Придет, бывало, по черной лестнице в кухню, скромно сядет на табуретке у окна и терпеливо ждет, пока няня моя не соберет ему чего-нибудь поесть. Я несколько раз звал его в свою комнату, но он упорно отказывался. В противоположность всем пропойцам, которые, как известно, весьма болтливы и любят отпускать плоские шутки, Филипп был очень сдержан и молчалив. Когда кто из посторонних выходил в кухню, он конфузился, вставал и делал попытку уйти. Я знаю, Мане ужасно хотелось заговорить с ним как-нибудь, она раза два покушалась на это, нарочно под каким-либо предлогом выходя на кухню, когда приходил Филипп, но он, очевидно, избегал всяких разговоров.
Бедняга, как он боялся проявления всякого участия к его особе.
– Лучше пусть меня побьют, чем жалеют, – сказал он мне как-то, – нет обиды горшей, как это проклятое, так называемое человеческое сочувствие.
Однажды, это было незадолго до нашего выезда из квартиры, Филипп пришел к нам, когда никого из нас не было дома. Няня ушла в церковь ко всенощной, Красенские были в гостях, я тоже куда-то исчез, в квартире оставались одна Маня и кухарка, да еще кое-кто из жильцов, но тех мы за своих не считали.
Кухарка, которая терпеть не могла Филиппа, хотела уже было его вытурить, обругав шатуном и шаромыжником, но, на его счастье, вышла Маня.
Видно, бедняга был уже очень голоден, что вопреки своему обычаю решился заговорить с нею и попросить позволения остаться до прихода кого-нибудь, меня или няни. Нечего и говорить, что Маня тотчас же взяла его под свое покровительство.
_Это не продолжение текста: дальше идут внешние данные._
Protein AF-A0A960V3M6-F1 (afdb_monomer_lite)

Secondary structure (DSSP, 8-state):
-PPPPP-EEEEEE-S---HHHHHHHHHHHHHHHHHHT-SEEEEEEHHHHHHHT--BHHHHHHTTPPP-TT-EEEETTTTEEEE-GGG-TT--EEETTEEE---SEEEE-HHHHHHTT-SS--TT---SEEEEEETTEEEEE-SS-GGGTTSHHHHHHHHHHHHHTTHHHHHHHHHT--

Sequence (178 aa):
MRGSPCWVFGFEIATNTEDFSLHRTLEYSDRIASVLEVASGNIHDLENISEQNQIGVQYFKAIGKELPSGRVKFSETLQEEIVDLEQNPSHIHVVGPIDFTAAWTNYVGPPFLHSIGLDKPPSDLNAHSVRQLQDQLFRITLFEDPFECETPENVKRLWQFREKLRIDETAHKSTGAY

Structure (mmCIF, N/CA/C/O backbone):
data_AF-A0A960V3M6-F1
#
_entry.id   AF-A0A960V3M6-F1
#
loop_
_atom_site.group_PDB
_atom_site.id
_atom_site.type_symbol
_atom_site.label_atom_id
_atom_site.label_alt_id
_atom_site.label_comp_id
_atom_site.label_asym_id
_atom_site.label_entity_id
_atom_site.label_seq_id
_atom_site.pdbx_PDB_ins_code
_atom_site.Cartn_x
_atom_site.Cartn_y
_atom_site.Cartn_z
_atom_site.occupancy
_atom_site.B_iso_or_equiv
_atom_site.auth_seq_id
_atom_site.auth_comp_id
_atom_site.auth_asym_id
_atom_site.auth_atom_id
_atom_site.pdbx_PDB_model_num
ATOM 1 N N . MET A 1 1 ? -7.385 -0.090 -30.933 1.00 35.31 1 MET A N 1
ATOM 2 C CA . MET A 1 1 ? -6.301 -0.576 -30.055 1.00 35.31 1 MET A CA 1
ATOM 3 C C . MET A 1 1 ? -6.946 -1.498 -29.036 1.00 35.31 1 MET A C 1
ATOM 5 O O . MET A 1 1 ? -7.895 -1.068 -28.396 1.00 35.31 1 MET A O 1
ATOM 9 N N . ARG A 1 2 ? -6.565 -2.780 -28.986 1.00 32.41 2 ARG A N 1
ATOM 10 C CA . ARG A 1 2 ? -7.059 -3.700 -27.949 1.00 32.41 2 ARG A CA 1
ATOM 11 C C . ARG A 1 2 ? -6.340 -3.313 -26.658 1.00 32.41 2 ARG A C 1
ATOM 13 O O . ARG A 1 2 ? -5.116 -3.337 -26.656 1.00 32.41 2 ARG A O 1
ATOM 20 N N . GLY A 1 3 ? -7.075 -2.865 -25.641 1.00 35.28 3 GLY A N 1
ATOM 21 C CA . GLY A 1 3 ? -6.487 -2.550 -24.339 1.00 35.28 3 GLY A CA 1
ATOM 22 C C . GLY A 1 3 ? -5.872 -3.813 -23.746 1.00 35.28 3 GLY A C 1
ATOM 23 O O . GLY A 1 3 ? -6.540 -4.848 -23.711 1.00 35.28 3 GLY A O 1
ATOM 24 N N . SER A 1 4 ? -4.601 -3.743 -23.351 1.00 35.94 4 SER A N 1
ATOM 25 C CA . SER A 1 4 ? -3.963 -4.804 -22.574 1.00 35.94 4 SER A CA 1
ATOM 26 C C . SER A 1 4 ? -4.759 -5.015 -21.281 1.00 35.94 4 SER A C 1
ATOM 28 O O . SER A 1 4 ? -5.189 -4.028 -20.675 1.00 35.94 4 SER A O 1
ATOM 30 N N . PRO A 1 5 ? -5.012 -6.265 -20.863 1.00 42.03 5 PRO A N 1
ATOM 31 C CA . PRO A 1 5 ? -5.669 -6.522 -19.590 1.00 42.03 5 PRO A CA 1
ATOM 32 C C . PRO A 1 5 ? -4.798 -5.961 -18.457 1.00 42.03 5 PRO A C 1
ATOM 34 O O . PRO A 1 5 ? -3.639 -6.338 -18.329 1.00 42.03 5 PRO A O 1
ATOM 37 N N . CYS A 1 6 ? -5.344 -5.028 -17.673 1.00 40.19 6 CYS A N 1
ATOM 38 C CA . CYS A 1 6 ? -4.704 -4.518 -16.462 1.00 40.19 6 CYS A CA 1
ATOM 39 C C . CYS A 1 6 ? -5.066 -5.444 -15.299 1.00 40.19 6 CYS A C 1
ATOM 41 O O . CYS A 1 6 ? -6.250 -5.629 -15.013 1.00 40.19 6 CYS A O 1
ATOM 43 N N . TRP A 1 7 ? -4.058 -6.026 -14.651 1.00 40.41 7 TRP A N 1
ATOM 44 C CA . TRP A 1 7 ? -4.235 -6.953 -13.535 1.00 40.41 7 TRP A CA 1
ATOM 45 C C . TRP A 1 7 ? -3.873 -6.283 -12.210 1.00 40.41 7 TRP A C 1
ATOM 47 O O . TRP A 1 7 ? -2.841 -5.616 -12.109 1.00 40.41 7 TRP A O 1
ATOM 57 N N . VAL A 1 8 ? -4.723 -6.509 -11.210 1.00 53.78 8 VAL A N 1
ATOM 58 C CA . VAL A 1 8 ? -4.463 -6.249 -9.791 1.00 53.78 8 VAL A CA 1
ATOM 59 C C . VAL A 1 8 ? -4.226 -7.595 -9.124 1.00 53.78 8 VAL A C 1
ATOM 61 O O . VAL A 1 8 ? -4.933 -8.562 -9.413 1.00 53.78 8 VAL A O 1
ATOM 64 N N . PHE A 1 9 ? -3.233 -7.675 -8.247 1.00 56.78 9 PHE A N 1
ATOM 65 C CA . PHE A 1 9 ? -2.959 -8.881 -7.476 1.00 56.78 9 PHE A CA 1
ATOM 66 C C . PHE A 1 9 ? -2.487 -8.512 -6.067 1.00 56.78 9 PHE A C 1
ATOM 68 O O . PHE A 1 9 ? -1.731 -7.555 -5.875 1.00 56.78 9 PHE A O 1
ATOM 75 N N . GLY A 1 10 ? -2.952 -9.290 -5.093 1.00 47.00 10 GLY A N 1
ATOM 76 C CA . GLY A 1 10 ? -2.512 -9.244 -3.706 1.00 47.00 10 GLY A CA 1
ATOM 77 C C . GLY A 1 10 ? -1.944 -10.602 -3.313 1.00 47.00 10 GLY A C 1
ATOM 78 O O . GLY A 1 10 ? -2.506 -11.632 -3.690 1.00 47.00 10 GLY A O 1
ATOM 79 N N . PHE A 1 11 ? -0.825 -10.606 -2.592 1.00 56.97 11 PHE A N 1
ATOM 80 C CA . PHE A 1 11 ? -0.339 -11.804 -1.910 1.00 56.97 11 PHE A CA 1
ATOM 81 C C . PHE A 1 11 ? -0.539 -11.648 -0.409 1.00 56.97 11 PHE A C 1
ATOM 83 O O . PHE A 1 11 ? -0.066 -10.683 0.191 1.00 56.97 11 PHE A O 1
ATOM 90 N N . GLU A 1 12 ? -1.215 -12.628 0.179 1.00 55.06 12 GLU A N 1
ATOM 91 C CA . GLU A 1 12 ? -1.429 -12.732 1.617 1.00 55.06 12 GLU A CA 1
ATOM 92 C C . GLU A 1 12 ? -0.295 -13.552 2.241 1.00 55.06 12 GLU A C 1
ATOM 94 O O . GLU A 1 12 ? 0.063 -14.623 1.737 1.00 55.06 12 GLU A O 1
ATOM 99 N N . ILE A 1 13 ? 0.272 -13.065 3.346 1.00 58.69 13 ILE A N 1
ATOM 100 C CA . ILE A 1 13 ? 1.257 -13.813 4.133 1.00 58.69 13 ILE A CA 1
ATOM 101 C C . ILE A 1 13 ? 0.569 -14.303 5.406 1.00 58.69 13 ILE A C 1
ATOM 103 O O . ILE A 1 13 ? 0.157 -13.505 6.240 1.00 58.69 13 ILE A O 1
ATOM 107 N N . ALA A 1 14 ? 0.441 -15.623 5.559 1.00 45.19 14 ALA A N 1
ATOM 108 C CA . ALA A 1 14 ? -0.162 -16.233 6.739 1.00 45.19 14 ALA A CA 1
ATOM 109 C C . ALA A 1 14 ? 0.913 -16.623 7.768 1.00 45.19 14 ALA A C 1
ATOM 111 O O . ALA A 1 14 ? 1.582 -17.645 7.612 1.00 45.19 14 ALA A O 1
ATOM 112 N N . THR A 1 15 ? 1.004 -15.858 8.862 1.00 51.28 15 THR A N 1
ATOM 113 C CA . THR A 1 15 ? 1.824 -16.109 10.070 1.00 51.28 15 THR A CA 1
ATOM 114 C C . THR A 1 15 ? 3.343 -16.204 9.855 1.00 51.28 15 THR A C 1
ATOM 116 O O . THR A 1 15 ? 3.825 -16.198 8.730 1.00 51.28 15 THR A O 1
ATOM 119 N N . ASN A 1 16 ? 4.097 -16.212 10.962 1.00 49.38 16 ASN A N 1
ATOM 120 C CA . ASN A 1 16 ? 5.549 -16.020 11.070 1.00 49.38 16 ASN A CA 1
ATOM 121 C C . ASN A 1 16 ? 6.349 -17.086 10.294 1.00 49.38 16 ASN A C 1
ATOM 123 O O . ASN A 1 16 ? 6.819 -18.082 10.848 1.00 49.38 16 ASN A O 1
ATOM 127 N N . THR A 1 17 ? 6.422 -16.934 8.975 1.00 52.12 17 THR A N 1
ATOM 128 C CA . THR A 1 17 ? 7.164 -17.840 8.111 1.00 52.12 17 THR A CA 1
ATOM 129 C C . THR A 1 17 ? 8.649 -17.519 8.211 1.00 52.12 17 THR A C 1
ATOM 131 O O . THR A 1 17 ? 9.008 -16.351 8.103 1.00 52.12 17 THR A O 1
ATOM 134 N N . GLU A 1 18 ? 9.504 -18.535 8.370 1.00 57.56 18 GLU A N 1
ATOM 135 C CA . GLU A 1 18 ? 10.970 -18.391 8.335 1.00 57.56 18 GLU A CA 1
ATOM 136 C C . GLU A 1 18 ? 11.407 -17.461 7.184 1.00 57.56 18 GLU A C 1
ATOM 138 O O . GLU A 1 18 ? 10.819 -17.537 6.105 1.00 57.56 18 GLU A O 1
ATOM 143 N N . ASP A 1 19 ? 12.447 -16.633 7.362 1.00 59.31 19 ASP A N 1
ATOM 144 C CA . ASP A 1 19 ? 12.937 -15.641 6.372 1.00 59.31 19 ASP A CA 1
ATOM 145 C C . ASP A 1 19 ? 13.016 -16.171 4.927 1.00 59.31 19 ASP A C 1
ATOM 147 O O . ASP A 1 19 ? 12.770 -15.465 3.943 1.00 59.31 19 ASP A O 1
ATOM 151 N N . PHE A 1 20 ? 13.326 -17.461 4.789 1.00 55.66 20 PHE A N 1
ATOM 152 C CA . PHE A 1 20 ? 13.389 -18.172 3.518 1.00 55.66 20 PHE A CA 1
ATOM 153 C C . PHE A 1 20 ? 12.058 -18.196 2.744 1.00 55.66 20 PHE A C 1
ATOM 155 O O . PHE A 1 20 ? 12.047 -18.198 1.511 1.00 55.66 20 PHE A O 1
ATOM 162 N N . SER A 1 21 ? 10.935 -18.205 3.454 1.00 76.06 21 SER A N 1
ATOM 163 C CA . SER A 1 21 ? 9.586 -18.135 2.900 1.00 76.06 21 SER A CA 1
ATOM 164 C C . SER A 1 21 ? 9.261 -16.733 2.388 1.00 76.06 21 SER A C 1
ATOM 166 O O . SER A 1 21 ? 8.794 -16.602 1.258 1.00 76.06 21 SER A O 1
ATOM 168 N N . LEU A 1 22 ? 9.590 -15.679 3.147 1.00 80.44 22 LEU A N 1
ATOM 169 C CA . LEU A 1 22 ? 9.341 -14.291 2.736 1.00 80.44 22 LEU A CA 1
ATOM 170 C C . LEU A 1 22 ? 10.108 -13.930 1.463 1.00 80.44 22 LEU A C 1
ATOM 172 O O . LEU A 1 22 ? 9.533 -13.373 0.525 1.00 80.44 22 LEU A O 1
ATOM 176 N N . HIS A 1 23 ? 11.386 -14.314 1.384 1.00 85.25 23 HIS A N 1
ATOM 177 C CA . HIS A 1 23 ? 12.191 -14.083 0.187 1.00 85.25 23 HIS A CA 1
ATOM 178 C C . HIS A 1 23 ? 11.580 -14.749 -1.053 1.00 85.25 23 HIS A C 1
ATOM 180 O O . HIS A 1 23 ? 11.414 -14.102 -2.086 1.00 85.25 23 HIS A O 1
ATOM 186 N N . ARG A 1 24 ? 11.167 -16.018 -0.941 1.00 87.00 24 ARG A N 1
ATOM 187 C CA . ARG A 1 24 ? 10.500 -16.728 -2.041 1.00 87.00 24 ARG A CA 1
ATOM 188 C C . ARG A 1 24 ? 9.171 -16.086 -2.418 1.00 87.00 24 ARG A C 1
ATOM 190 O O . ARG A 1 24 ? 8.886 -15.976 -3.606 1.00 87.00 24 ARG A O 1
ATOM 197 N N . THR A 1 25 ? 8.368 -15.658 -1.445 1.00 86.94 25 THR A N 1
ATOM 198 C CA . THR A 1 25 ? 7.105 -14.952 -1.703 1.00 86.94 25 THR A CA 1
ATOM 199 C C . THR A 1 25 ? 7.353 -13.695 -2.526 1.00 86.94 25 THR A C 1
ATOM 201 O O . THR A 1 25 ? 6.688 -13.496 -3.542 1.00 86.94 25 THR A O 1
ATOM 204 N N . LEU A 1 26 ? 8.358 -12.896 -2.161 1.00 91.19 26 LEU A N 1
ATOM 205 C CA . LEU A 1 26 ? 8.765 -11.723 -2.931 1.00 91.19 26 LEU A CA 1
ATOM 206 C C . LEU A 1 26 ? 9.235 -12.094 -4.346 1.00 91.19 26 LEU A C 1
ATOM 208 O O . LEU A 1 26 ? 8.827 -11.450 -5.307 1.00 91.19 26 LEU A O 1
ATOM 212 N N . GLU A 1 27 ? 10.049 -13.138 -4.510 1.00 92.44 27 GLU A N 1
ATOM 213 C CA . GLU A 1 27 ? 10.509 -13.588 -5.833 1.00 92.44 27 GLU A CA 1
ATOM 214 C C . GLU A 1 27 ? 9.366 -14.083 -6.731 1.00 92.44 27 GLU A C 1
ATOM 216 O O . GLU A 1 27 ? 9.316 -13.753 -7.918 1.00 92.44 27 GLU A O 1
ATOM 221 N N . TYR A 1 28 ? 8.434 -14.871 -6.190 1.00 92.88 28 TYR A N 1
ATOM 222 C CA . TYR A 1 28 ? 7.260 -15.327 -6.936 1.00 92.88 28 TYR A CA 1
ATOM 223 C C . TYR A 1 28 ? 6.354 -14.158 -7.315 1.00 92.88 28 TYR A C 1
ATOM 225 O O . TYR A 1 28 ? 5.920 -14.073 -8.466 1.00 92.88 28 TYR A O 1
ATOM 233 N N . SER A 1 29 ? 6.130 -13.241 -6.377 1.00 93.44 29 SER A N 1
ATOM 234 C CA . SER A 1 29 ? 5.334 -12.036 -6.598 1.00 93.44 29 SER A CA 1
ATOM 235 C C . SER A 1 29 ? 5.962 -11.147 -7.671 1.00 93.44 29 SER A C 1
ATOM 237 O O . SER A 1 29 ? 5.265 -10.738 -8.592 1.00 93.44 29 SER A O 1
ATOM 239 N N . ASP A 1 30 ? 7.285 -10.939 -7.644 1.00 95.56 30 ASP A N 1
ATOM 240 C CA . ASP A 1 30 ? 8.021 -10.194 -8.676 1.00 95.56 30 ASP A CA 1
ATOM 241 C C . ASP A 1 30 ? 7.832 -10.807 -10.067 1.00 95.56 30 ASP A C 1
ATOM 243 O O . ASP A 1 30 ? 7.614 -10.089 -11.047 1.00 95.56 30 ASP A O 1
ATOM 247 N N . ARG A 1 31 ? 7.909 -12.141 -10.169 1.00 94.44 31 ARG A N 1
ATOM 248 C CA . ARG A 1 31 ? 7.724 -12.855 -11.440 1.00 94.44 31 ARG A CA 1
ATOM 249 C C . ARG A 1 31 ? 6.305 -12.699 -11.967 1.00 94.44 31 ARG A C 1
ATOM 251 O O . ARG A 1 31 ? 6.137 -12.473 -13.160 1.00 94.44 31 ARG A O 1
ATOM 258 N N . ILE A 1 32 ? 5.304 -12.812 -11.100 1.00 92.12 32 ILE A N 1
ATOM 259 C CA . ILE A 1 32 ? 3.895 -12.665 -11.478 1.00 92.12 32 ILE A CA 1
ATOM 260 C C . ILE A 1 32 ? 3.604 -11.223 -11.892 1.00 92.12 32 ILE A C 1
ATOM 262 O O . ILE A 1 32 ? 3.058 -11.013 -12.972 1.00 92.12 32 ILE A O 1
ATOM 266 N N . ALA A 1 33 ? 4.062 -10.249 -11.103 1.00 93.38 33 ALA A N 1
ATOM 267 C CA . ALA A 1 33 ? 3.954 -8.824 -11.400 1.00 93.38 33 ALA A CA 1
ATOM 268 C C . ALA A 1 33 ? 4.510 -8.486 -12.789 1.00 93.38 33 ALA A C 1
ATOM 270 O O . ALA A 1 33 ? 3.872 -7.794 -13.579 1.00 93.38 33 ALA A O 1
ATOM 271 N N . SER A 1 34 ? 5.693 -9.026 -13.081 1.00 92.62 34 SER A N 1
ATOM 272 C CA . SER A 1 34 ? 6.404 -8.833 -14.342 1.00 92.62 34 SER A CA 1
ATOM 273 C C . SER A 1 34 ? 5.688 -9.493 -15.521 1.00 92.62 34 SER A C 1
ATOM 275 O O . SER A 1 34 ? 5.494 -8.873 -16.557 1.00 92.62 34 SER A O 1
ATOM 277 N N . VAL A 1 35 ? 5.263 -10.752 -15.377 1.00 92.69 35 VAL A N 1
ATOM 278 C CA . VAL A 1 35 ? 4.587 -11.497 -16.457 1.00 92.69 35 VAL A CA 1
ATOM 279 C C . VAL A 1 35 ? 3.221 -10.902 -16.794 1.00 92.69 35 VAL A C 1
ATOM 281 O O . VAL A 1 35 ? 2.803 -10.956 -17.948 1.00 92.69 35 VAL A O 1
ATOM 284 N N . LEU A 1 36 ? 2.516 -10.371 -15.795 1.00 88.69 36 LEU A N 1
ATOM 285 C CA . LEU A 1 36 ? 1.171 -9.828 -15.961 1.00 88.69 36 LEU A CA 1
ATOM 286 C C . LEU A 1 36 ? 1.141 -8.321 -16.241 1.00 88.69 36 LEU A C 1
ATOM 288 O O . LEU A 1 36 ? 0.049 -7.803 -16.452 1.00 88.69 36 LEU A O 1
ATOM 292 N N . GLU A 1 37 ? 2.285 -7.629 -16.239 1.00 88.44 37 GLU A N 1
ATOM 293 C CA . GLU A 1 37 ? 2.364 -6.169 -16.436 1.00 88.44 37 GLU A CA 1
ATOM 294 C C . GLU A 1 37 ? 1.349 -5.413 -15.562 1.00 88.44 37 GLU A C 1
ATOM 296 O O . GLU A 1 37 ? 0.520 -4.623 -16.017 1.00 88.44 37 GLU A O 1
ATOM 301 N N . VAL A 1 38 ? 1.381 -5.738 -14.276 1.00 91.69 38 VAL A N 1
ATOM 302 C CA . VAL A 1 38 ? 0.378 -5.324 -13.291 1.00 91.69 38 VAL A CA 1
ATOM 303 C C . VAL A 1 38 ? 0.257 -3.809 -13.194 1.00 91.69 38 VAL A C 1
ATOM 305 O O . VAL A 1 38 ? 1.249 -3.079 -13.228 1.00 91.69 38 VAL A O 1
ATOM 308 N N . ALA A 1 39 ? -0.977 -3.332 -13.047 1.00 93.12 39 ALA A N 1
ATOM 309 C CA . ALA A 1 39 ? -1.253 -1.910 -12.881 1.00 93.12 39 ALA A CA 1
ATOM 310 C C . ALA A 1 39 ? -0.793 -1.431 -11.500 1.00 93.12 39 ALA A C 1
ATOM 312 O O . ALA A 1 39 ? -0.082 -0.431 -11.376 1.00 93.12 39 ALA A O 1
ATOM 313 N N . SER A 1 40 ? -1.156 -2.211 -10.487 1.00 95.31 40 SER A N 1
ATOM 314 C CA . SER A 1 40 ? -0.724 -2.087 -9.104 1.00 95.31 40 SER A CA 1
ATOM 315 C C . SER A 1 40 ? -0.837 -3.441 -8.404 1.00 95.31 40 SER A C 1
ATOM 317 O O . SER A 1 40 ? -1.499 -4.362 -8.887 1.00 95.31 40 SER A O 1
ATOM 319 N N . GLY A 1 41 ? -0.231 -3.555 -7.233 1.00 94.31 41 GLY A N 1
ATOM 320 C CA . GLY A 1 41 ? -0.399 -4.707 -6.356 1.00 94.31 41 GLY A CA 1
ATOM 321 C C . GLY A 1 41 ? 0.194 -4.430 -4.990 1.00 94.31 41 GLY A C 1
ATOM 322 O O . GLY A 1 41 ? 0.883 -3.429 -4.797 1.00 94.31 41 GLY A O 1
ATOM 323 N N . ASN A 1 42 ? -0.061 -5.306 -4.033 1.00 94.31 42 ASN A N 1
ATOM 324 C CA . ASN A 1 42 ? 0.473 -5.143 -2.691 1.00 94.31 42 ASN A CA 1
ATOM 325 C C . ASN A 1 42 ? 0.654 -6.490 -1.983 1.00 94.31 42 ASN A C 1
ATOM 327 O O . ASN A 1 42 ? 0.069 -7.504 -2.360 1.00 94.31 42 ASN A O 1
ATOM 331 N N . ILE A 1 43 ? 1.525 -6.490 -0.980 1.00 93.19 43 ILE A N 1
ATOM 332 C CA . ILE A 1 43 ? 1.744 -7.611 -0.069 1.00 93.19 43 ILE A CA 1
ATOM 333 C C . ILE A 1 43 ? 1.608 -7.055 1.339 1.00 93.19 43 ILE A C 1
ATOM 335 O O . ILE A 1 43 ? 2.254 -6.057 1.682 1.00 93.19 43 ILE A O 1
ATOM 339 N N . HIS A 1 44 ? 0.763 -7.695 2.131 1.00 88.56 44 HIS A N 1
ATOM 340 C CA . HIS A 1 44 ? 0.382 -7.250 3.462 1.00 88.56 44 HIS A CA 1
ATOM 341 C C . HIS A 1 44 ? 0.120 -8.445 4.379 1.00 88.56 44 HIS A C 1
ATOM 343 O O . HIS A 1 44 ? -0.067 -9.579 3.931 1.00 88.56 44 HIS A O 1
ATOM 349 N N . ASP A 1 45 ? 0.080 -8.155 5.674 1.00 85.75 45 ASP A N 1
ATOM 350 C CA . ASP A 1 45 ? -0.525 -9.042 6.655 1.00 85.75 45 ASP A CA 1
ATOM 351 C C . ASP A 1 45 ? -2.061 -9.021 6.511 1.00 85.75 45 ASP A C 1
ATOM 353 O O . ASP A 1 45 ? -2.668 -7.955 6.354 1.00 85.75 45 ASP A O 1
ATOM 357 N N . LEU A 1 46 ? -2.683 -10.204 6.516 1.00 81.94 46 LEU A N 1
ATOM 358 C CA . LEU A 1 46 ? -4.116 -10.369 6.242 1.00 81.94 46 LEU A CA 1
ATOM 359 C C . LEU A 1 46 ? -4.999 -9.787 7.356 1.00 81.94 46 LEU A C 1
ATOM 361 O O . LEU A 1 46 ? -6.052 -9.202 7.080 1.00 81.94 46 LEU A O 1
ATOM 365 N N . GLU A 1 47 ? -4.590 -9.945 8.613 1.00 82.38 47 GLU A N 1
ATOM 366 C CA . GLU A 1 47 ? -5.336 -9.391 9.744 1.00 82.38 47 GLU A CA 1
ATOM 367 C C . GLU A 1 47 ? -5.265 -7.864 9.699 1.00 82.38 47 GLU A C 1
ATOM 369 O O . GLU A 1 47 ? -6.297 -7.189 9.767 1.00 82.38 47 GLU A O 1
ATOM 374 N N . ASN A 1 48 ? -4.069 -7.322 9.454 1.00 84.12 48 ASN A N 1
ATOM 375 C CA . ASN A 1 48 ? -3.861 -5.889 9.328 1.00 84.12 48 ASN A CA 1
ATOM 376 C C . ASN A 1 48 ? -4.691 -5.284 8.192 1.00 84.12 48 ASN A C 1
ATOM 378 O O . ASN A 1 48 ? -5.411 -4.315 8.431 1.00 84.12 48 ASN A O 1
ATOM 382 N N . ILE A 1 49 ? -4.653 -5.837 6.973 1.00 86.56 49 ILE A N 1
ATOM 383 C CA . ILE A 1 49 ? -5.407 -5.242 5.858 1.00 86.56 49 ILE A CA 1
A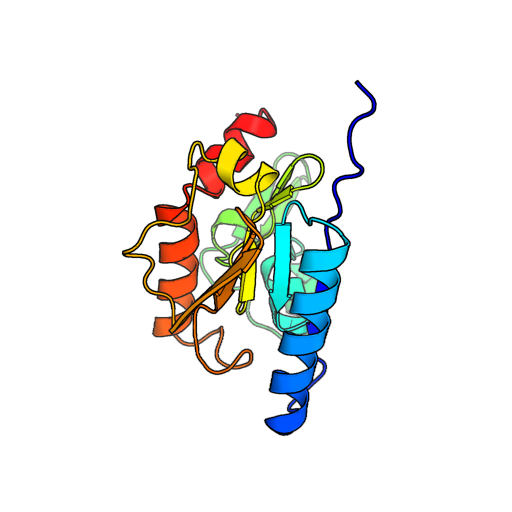TOM 384 C C . ILE A 1 49 ? -6.915 -5.270 6.116 1.00 86.56 49 ILE A C 1
ATOM 386 O O . ILE A 1 49 ? -7.610 -4.302 5.798 1.00 86.56 49 ILE A O 1
ATOM 390 N N . SER A 1 50 ? -7.412 -6.349 6.728 1.00 87.81 50 SER A N 1
ATOM 391 C CA . SER A 1 50 ? -8.831 -6.519 7.037 1.00 87.81 50 SER A CA 1
ATOM 392 C C . SER A 1 50 ? -9.291 -5.462 8.035 1.00 87.81 50 SER A C 1
ATOM 394 O O . SER A 1 50 ? -10.325 -4.826 7.846 1.00 87.81 50 SER A O 1
ATOM 396 N N . GLU A 1 51 ? -8.493 -5.216 9.071 1.00 88.19 51 GLU A N 1
ATOM 397 C CA . GLU A 1 51 ? -8.785 -4.213 10.094 1.00 88.19 51 GLU A CA 1
ATOM 398 C C . GLU A 1 51 ? -8.658 -2.785 9.566 1.00 88.19 51 GLU A C 1
ATOM 400 O O . GLU A 1 51 ? -9.510 -1.943 9.849 1.00 88.19 51 GLU A O 1
ATOM 405 N N . GLN A 1 52 ? -7.649 -2.510 8.739 1.00 89.69 52 GLN A N 1
ATOM 406 C CA . GLN A 1 52 ? -7.421 -1.188 8.146 1.00 89.69 52 GLN A CA 1
ATOM 407 C C . GLN A 1 52 ? -8.531 -0.784 7.164 1.00 89.69 52 GLN A C 1
ATOM 409 O O . GLN A 1 52 ? -8.701 0.408 6.906 1.00 89.69 52 GLN A O 1
ATOM 414 N N . ASN A 1 53 ? -9.307 -1.746 6.656 1.00 92.50 53 ASN A N 1
ATOM 415 C CA . ASN A 1 53 ? -10.402 -1.533 5.706 1.00 92.50 53 ASN A CA 1
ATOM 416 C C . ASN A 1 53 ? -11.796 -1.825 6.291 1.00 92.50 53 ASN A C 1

Не знаю, как удалось ей уговорить его пойти к ним в комнаты, где она первым долгом напоила его чаем, накормила остатками обеда, послала кухарку ему за водкой и за булками, словом, приняла его как самого дорогого гостя.
Возвратясь домой, я, не зная о присутствии Филиппа, прошел в свою комнату, но не успел я как следует расположиться, как до слуха моего долетел тихий говор и сдерживаемые рыдания. Я прислушался, кто-то, очевидно что-то рассказывая, плакал.
«Кто бы это мог быть у Мани?» – подумал я и уже хотел идти спросить кухарку, как в коридоре раздались тяжелые шаги, я выглянул в дверь и увидел Филиппа; он шел понуря голову, по щекам его текли слезы.
– Филипп Ардальонович, – воскликнул я, – это вы?
Увидев меня, он вздрогнул, постарался улыбнуться, как-то торопливо пожал мне руку и почти бегом пустился от меня прочь. Когда я вышел следом за ним в кухню, его след простыл. Я подошел к Мане. Она сидела боком на диване, уткнувшись головой в вышитую подушечку, и плакала.
– Что это тут у вас, – спросил я, – вы плачете, у того оболтуса вся рожа мокрая, какое такое горе приключилось?
– Нехорошо, Федор Федорович, смеяться над такими вещами, грех, – серьезным голосом сказала Маня, – не смеяться, а жалеть надо, если бы вы знали, как несчастлив этот человек.